Are you considering upgrading your Exchange Server to the newly released 2007 version? Are you worried about how your existing Outlook/Exchange-based solutions will cope with the change and their long-term future? You should be.

Fair Exchange?

The vast majority of end users, those who use Outlook to connect to Exchange Server, will hardly notice any difference. Yes, ES2007 runs faster and more efficiently than previous versions, and most of this is because the code has been streamlined and ES2007 is a native 64-bit application that runs on Windows Server 2003 64-bit only. Apart from the speed increase, the only improvement most users will see is a new Out of Office Assistant that allows them to set separate “Out of Office” messages for use inside and outside their organisation. This means Fred from Accounts will be told you’re on holiday until Thursday, but Mrs Big Client can be told her mail has been passed to your assistant who’s dealing with it in your absence.

People in your organisation who use Outlook Web Access (OWA) will notice that the 2007 version looks slicker, and more closely corresponds to the look and feel of Outlook 2007 itself, although it doesn’t use the Ribbon user interface for creating or viewing items. They will, however, start to see some of the new restrictions too, because OWA2007 has no access to public folders. Microsoft says that public folders are “deemphasised” under ES2007, which means that they’re supported but “may not be in future versions of Exchange”. How “de-emphasised” differs from “deprecated” – the usual word for a feature that’s about to be pulled – is anyone’s guess. It sounds like it might be less severe, a mere step along the way from “fully supported” to “deprecated”, but it may actually end up being more severe than “deprecated” and much closer to “defunct”.

Public folders are useful in many different ways: they can be central stores for mail sent to generic addresses such as sales@mycompany.com; they can hold contact details for customers, so that everyone is working from the same details; they can store snag lists for projects or threaded conversations about those projects. Any public folder can hold any mixture of the standard item types, but you can also customise the forms by adding, moving or deleting fields and adding extra intelligence by writing some code (albeit in VBScript). Combine this central data store concept with the built-in replication and offline abilities of Outlook and Exchange, and you get a compelling platform around which many people have built sophisticated systems – in fact, we at PC Pro use it to send in the copy for this section of the magazine.

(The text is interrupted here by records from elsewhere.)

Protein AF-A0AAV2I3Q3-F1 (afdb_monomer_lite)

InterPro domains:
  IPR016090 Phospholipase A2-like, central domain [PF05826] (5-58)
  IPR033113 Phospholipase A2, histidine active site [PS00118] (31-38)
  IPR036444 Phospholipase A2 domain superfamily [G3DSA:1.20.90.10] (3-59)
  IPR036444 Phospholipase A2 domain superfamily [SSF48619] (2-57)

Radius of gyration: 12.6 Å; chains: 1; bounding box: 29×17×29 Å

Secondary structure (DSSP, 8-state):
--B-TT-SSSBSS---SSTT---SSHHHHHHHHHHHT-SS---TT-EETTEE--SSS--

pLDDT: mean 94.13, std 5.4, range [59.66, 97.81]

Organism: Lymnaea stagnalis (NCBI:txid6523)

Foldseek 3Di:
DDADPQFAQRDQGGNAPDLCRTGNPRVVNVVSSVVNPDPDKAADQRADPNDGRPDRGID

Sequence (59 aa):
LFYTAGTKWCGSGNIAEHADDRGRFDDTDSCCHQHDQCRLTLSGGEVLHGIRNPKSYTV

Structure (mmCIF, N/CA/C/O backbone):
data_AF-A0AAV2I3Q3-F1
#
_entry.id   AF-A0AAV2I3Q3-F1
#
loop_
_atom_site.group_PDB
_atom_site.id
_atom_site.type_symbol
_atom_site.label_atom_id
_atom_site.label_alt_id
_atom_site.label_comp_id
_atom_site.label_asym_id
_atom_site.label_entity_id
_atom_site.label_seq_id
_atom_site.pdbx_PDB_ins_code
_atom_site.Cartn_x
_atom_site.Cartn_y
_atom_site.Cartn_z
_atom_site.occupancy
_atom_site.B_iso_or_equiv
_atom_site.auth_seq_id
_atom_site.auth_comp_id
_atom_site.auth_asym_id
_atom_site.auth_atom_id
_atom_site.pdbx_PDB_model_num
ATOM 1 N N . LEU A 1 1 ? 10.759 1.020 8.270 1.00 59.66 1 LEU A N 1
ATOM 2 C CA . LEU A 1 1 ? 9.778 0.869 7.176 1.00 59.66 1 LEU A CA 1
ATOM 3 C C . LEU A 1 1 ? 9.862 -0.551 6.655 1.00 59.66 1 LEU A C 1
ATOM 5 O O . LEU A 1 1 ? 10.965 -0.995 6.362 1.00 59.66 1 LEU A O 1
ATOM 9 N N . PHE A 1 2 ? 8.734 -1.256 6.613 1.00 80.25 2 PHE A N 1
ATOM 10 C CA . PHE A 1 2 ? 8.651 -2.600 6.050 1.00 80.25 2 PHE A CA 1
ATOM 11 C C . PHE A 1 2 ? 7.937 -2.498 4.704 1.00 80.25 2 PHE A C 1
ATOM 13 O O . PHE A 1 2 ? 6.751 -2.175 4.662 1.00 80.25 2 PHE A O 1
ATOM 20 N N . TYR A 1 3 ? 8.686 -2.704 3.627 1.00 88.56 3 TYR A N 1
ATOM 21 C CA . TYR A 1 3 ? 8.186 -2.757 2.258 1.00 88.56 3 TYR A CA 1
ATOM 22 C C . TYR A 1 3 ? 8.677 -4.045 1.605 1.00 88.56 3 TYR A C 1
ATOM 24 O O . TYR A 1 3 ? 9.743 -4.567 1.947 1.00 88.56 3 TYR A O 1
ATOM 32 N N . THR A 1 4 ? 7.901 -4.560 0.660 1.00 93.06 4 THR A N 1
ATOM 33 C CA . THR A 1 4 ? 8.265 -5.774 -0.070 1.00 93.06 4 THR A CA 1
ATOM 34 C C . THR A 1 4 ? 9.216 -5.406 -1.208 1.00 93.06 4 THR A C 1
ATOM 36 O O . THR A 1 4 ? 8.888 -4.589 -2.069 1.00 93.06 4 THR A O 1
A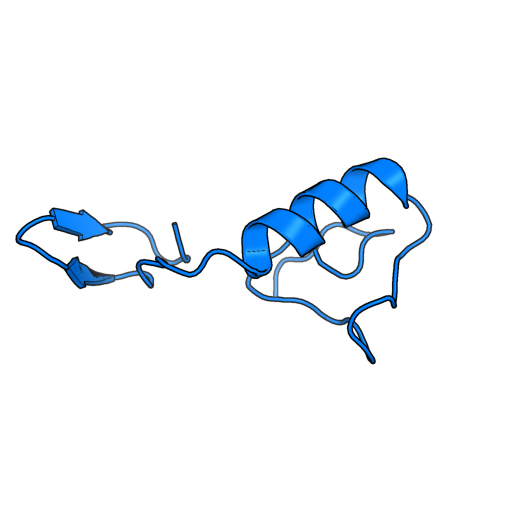TOM 39 N N . ALA A 1 5 ? 10.424 -5.974 -1.224 1.00 95.31 5 ALA A N 1
ATOM 40 C CA . ALA A 1 5 ? 11.410 -5.654 -2.255 1.00 95.31 5 ALA A CA 1
ATOM 41 C C . ALA A 1 5 ? 10.865 -5.963 -3.662 1.00 95.31 5 ALA A C 1
ATOM 43 O O . ALA A 1 5 ? 10.315 -7.036 -3.899 1.00 95.31 5 ALA A O 1
ATOM 44 N N . GLY A 1 6 ? 11.033 -5.026 -4.598 1.00 95.4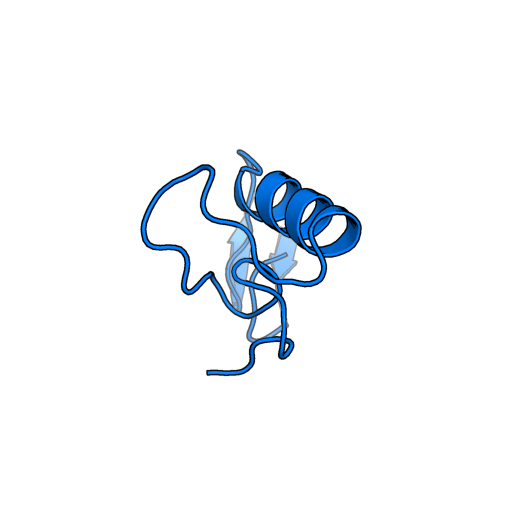4 6 GLY A N 1
ATOM 45 C CA . GLY A 1 6 ? 10.490 -5.141 -5.957 1.00 95.44 6 GLY A CA 1
ATOM 46 C C . GLY A 1 6 ? 9.058 -4.620 -6.120 1.00 95.44 6 GLY A C 1
ATOM 47 O O . GLY A 1 6 ? 8.550 -4.657 -7.236 1.00 95.44 6 GLY A O 1
ATOM 48 N N . THR A 1 7 ? 8.451 -4.093 -5.057 1.00 97.06 7 THR A N 1
ATOM 49 C CA . THR A 1 7 ? 7.167 -3.372 -5.070 1.00 97.06 7 THR A CA 1
ATOM 50 C C . THR A 1 7 ? 7.370 -1.967 -4.509 1.00 97.06 7 THR A C 1
ATOM 52 O O . THR A 1 7 ? 8.342 -1.731 -3.782 1.00 97.06 7 THR A O 1
ATOM 55 N N . LYS A 1 8 ? 6.482 -1.036 -4.844 1.00 97.06 8 LYS A N 1
ATOM 56 C CA . LYS A 1 8 ? 6.495 0.338 -4.339 1.00 97.06 8 LYS A CA 1
ATOM 57 C C . LYS A 1 8 ? 5.322 0.633 -3.409 1.00 97.06 8 LYS A C 1
ATOM 59 O O . LYS A 1 8 ? 5.455 1.499 -2.552 1.00 97.06 8 LYS A O 1
ATOM 64 N N . TRP A 1 9 ? 4.235 -0.126 -3.505 1.00 96.88 9 TRP A N 1
ATOM 65 C CA . TRP A 1 9 ? 2.999 0.061 -2.747 1.00 96.88 9 TRP A CA 1
ATOM 66 C C . TRP A 1 9 ? 2.770 -0.998 -1.667 1.00 96.88 9 TRP A C 1
ATOM 68 O O . TRP A 1 9 ? 1.954 -0.798 -0.778 1.00 96.88 9 TRP A O 1
ATOM 78 N N . CYS A 1 10 ? 3.472 -2.136 -1.700 1.00 96.75 10 CYS A N 1
ATOM 79 C CA . CYS A 1 10 ? 3.245 -3.202 -0.720 1.00 96.75 10 CYS A CA 1
ATOM 80 C C . CYS A 1 10 ? 4.056 -2.994 0.570 1.00 96.75 10 CYS A C 1
ATOM 82 O O . CYS A 1 10 ? 5.198 -3.465 0.685 1.00 96.75 10 CYS A O 1
ATOM 84 N N . GLY A 1 11 ? 3.451 -2.354 1.572 1.00 92.81 11 GLY A N 1
ATOM 85 C CA . GLY A 1 11 ? 4.055 -2.161 2.890 1.00 92.81 11 GLY A CA 1
ATOM 86 C C . GLY A 1 11 ? 3.224 -1.290 3.831 1.00 92.81 11 GLY A C 1
ATOM 87 O O . GLY A 1 11 ? 2.02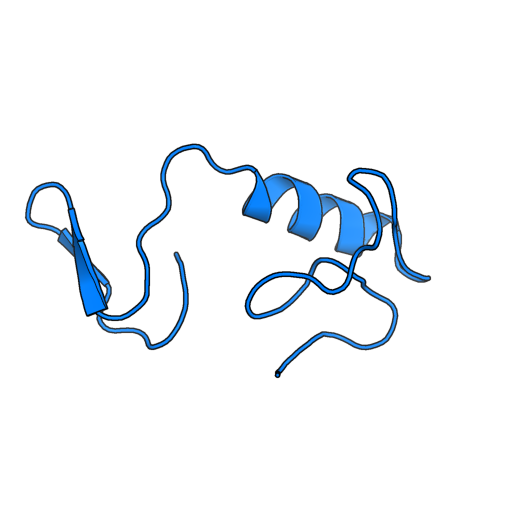6 -1.104 3.654 1.00 92.81 11 GLY A O 1
ATOM 88 N N . SER A 1 12 ? 3.865 -0.763 4.877 1.00 91.31 12 SER A N 1
ATOM 89 C CA . SER A 1 12 ? 3.258 0.293 5.701 1.00 91.31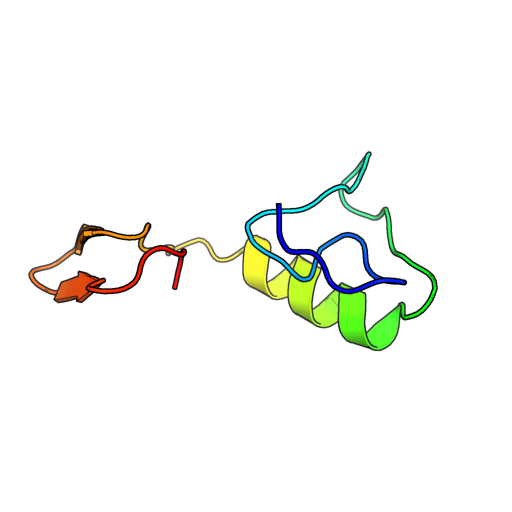 12 SER A CA 1
ATOM 90 C C . SER A 1 12 ? 3.343 1.631 4.962 1.00 91.31 12 SER A C 1
ATOM 92 O O . SER A 1 12 ? 4.358 2.324 5.066 1.00 91.31 12 SER A O 1
ATOM 94 N N . GLY A 1 13 ? 2.286 1.963 4.218 1.00 90.25 13 GLY A N 1
ATOM 95 C CA . GLY A 1 13 ? 2.294 3.040 3.226 1.00 90.25 13 GLY A CA 1
ATOM 96 C C . GLY A 1 13 ? 3.003 2.603 1.943 1.00 90.25 13 GLY A C 1
ATOM 97 O O . GLY A 1 13 ? 3.128 1.411 1.670 1.00 90.25 13 GLY A O 1
ATOM 98 N N . ASN A 1 14 ? 3.531 3.563 1.188 1.00 94.12 14 ASN A N 1
ATOM 99 C CA . ASN A 1 14 ? 4.211 3.311 -0.081 1.00 94.12 14 ASN A CA 1
ATOM 100 C C . ASN A 1 14 ? 5.471 4.182 -0.239 1.00 94.12 14 ASN A C 1
ATOM 102 O O . ASN A 1 14 ? 5.677 5.155 0.487 1.00 94.12 14 ASN A O 1
ATOM 106 N N . ILE A 1 15 ? 6.332 3.785 -1.174 1.00 95.88 15 ILE A N 1
ATOM 107 C CA . ILE A 1 15 ? 7.557 4.489 -1.589 1.00 95.88 15 ILE A CA 1
ATOM 108 C C . ILE A 1 15 ? 7.466 4.967 -3.049 1.00 95.88 15 ILE A C 1
ATOM 110 O O . ILE A 1 15 ? 8.488 5.198 -3.690 1.00 95.88 15 ILE A O 1
ATOM 114 N N . ALA A 1 16 ? 6.250 5.040 -3.588 1.00 96.56 16 ALA A N 1
ATOM 115 C CA . ALA A 1 16 ? 5.977 5.451 -4.956 1.00 96.56 16 ALA A CA 1
ATOM 116 C C . ALA A 1 16 ? 6.177 6.965 -5.123 1.00 96.56 16 ALA A C 1
ATOM 118 O O . ALA A 1 16 ? 5.741 7.753 -4.284 1.00 96.56 16 ALA A O 1
ATOM 119 N N . GLU A 1 17 ? 6.819 7.390 -6.212 1.00 96.94 17 GLU A N 1
ATOM 120 C CA . GLU A 1 17 ? 7.034 8.819 -6.497 1.00 96.94 17 GLU A CA 1
ATOM 121 C C . GLU A 1 17 ? 5.779 9.490 -7.081 1.00 96.94 17 GLU A C 1
ATOM 123 O O . GLU A 1 17 ? 5.584 10.699 -6.944 1.00 96.94 17 GLU A O 1
ATOM 128 N N . HIS A 1 18 ? 4.911 8.704 -7.721 1.00 95.44 18 HIS A N 1
ATOM 129 C CA . HIS A 1 18 ? 3.631 9.129 -8.285 1.00 95.44 18 HIS A CA 1
ATOM 130 C C . HIS A 1 18 ? 2.633 7.959 -8.330 1.00 95.44 18 HIS A C 1
ATOM 132 O O . HIS A 1 18 ? 3.020 6.808 -8.169 1.00 95.44 18 HIS A O 1
ATOM 138 N N . ALA A 1 19 ? 1.346 8.234 -8.576 1.00 92.69 19 ALA A N 1
ATOM 139 C CA . ALA A 1 19 ? 0.262 7.241 -8.476 1.00 92.69 19 ALA A CA 1
ATOM 140 C C . ALA A 1 19 ? 0.462 5.979 -9.344 1.00 92.69 19 ALA A C 1
ATOM 142 O O . ALA A 1 19 ? 0.169 4.874 -8.907 1.00 92.69 19 ALA A O 1
ATOM 143 N N . ASP A 1 20 ? 1.014 6.125 -10.549 1.00 94.75 20 ASP A N 1
ATOM 144 C CA . ASP A 1 20 ? 1.276 4.982 -11.438 1.00 94.75 20 ASP A CA 1
ATOM 145 C C . ASP A 1 20 ? 2.686 4.383 -11.277 1.00 94.75 20 ASP A C 1
ATOM 147 O O . ASP A 1 20 ? 3.114 3.571 -12.095 1.00 94.75 20 ASP A O 1
ATOM 151 N N . ASP A 1 21 ? 3.443 4.798 -10.258 1.00 97.19 21 ASP A N 1
ATOM 152 C CA . ASP A 1 21 ? 4.819 4.348 -10.061 1.00 97.19 21 ASP A CA 1
ATOM 153 C C . ASP A 1 21 ? 4.853 2.940 -9.462 1.00 97.19 21 ASP A C 1
ATOM 155 O O . ASP A 1 21 ? 4.645 2.754 -8.262 1.00 97.19 21 ASP A O 1
ATOM 159 N N . ARG A 1 22 ? 5.117 1.938 -10.300 1.00 96.00 22 ARG A N 1
ATOM 160 C CA . ARG A 1 22 ? 5.124 0.525 -9.913 1.00 96.00 22 ARG A CA 1
ATOM 161 C C . ARG A 1 22 ? 6.529 -0.065 -9.947 1.00 96.00 22 ARG A C 1
ATOM 163 O O . ARG A 1 22 ? 7.417 0.364 -10.684 1.00 96.00 22 ARG A O 1
ATOM 170 N N . GLY A 1 23 ? 6.750 -1.047 -9.085 1.00 96.69 23 GLY A N 1
ATOM 171 C CA . GLY A 1 23 ? 7.988 -1.800 -8.980 1.00 96.69 23 GLY A CA 1
ATOM 172 C C . GLY A 1 23 ? 8.128 -2.892 -10.043 1.00 96.69 23 GLY A C 1
ATOM 173 O O . GLY A 1 23 ? 7.330 -3.035 -10.961 1.00 96.69 23 GLY A O 1
ATOM 174 N N . ARG A 1 24 ? 9.168 -3.719 -9.887 1.00 97.81 24 ARG A N 1
ATOM 175 C CA . ARG A 1 24 ? 9.443 -4.871 -10.762 1.00 97.81 24 ARG A CA 1
ATOM 176 C C . ARG A 1 24 ? 8.290 -5.881 -10.786 1.00 97.81 24 ARG A C 1
ATOM 178 O O . ARG A 1 24 ? 8.079 -6.523 -11.810 1.00 97.81 24 ARG A O 1
ATOM 185 N N . PHE A 1 25 ? 7.604 -6.070 -9.663 1.00 97.81 25 PHE A N 1
ATOM 186 C CA . PHE A 1 25 ? 6.490 -7.008 -9.537 1.00 97.81 25 PHE A CA 1
ATOM 187 C C . PHE A 1 25 ? 5.156 -6.289 -9.762 1.00 97.81 25 PHE A C 1
ATOM 189 O O . PHE A 1 25 ? 4.349 -6.198 -8.842 1.00 97.81 25 PHE A O 1
ATOM 196 N N . ASP A 1 26 ? 4.959 -5.772 -10.979 1.00 97.81 26 ASP A N 1
ATOM 197 C CA . ASP A 1 26 ? 3.855 -4.871 -11.349 1.00 97.81 26 ASP A CA 1
ATOM 198 C C . ASP A 1 26 ? 2.466 -5.401 -10.973 1.00 97.81 26 ASP A C 1
ATOM 200 O O . ASP A 1 26 ? 1.677 -4.676 -10.372 1.00 97.81 26 ASP A O 1
ATOM 204 N N . ASP A 1 27 ? 2.189 -6.678 -11.254 1.00 97.62 27 ASP A N 1
ATOM 205 C CA . ASP A 1 27 ? 0.888 -7.294 -10.966 1.00 97.62 27 ASP A CA 1
ATOM 206 C C . ASP A 1 27 ? 0.582 -7.290 -9.460 1.00 97.62 27 ASP A C 1
ATOM 208 O O . ASP A 1 27 ? -0.496 -6.882 -9.026 1.00 97.62 27 ASP A O 1
ATOM 212 N N . THR A 1 28 ? 1.556 -7.700 -8.641 1.00 97.25 28 THR A N 1
ATOM 213 C CA . THR A 1 28 ? 1.433 -7.686 -7.176 1.00 97.25 28 THR A CA 1
ATOM 214 C C . THR A 1 28 ? 1.342 -6.258 -6.650 1.00 97.25 28 THR A C 1
ATOM 216 O O . THR A 1 28 ? 0.536 -5.967 -5.768 1.00 97.25 28 THR A O 1
ATOM 219 N N . ASP A 1 29 ? 2.157 -5.359 -7.194 1.00 97.75 29 ASP A N 1
ATOM 220 C CA . ASP A 1 29 ? 2.223 -3.969 -6.760 1.00 97.75 29 ASP A CA 1
ATOM 221 C C . ASP A 1 29 ? 0.936 -3.207 -7.092 1.00 97.75 29 ASP A C 1
ATOM 223 O O . ASP A 1 29 ? 0.475 -2.386 -6.304 1.00 97.75 29 ASP A O 1
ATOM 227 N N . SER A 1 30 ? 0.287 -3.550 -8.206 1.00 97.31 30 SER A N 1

Now, while Microsoft says public folders will be “fully supported” in ES2007 for ten years, that means supported only so far as ES2007 supports them, which isn’t very far. There are no longer any management tools for public folders in ES2007 – if a system administrator wants to do anything with them, they’ll have to use the PowerShell scripting language (aka Monad). There’s no point-and-click and no easy way to set permissions and cascade them down the folder hierarchy. You can no longer see public folders via OWA or through IMAP, and that rules out using them from a Pocket PC or smartphone device, or from the Entourage client on a Mac. The Organisational Forms Library has completely gone, so any custom forms you’ve built will have to be stored in the individual folders, and that might require multiple definitions if you use the same form in several different folders.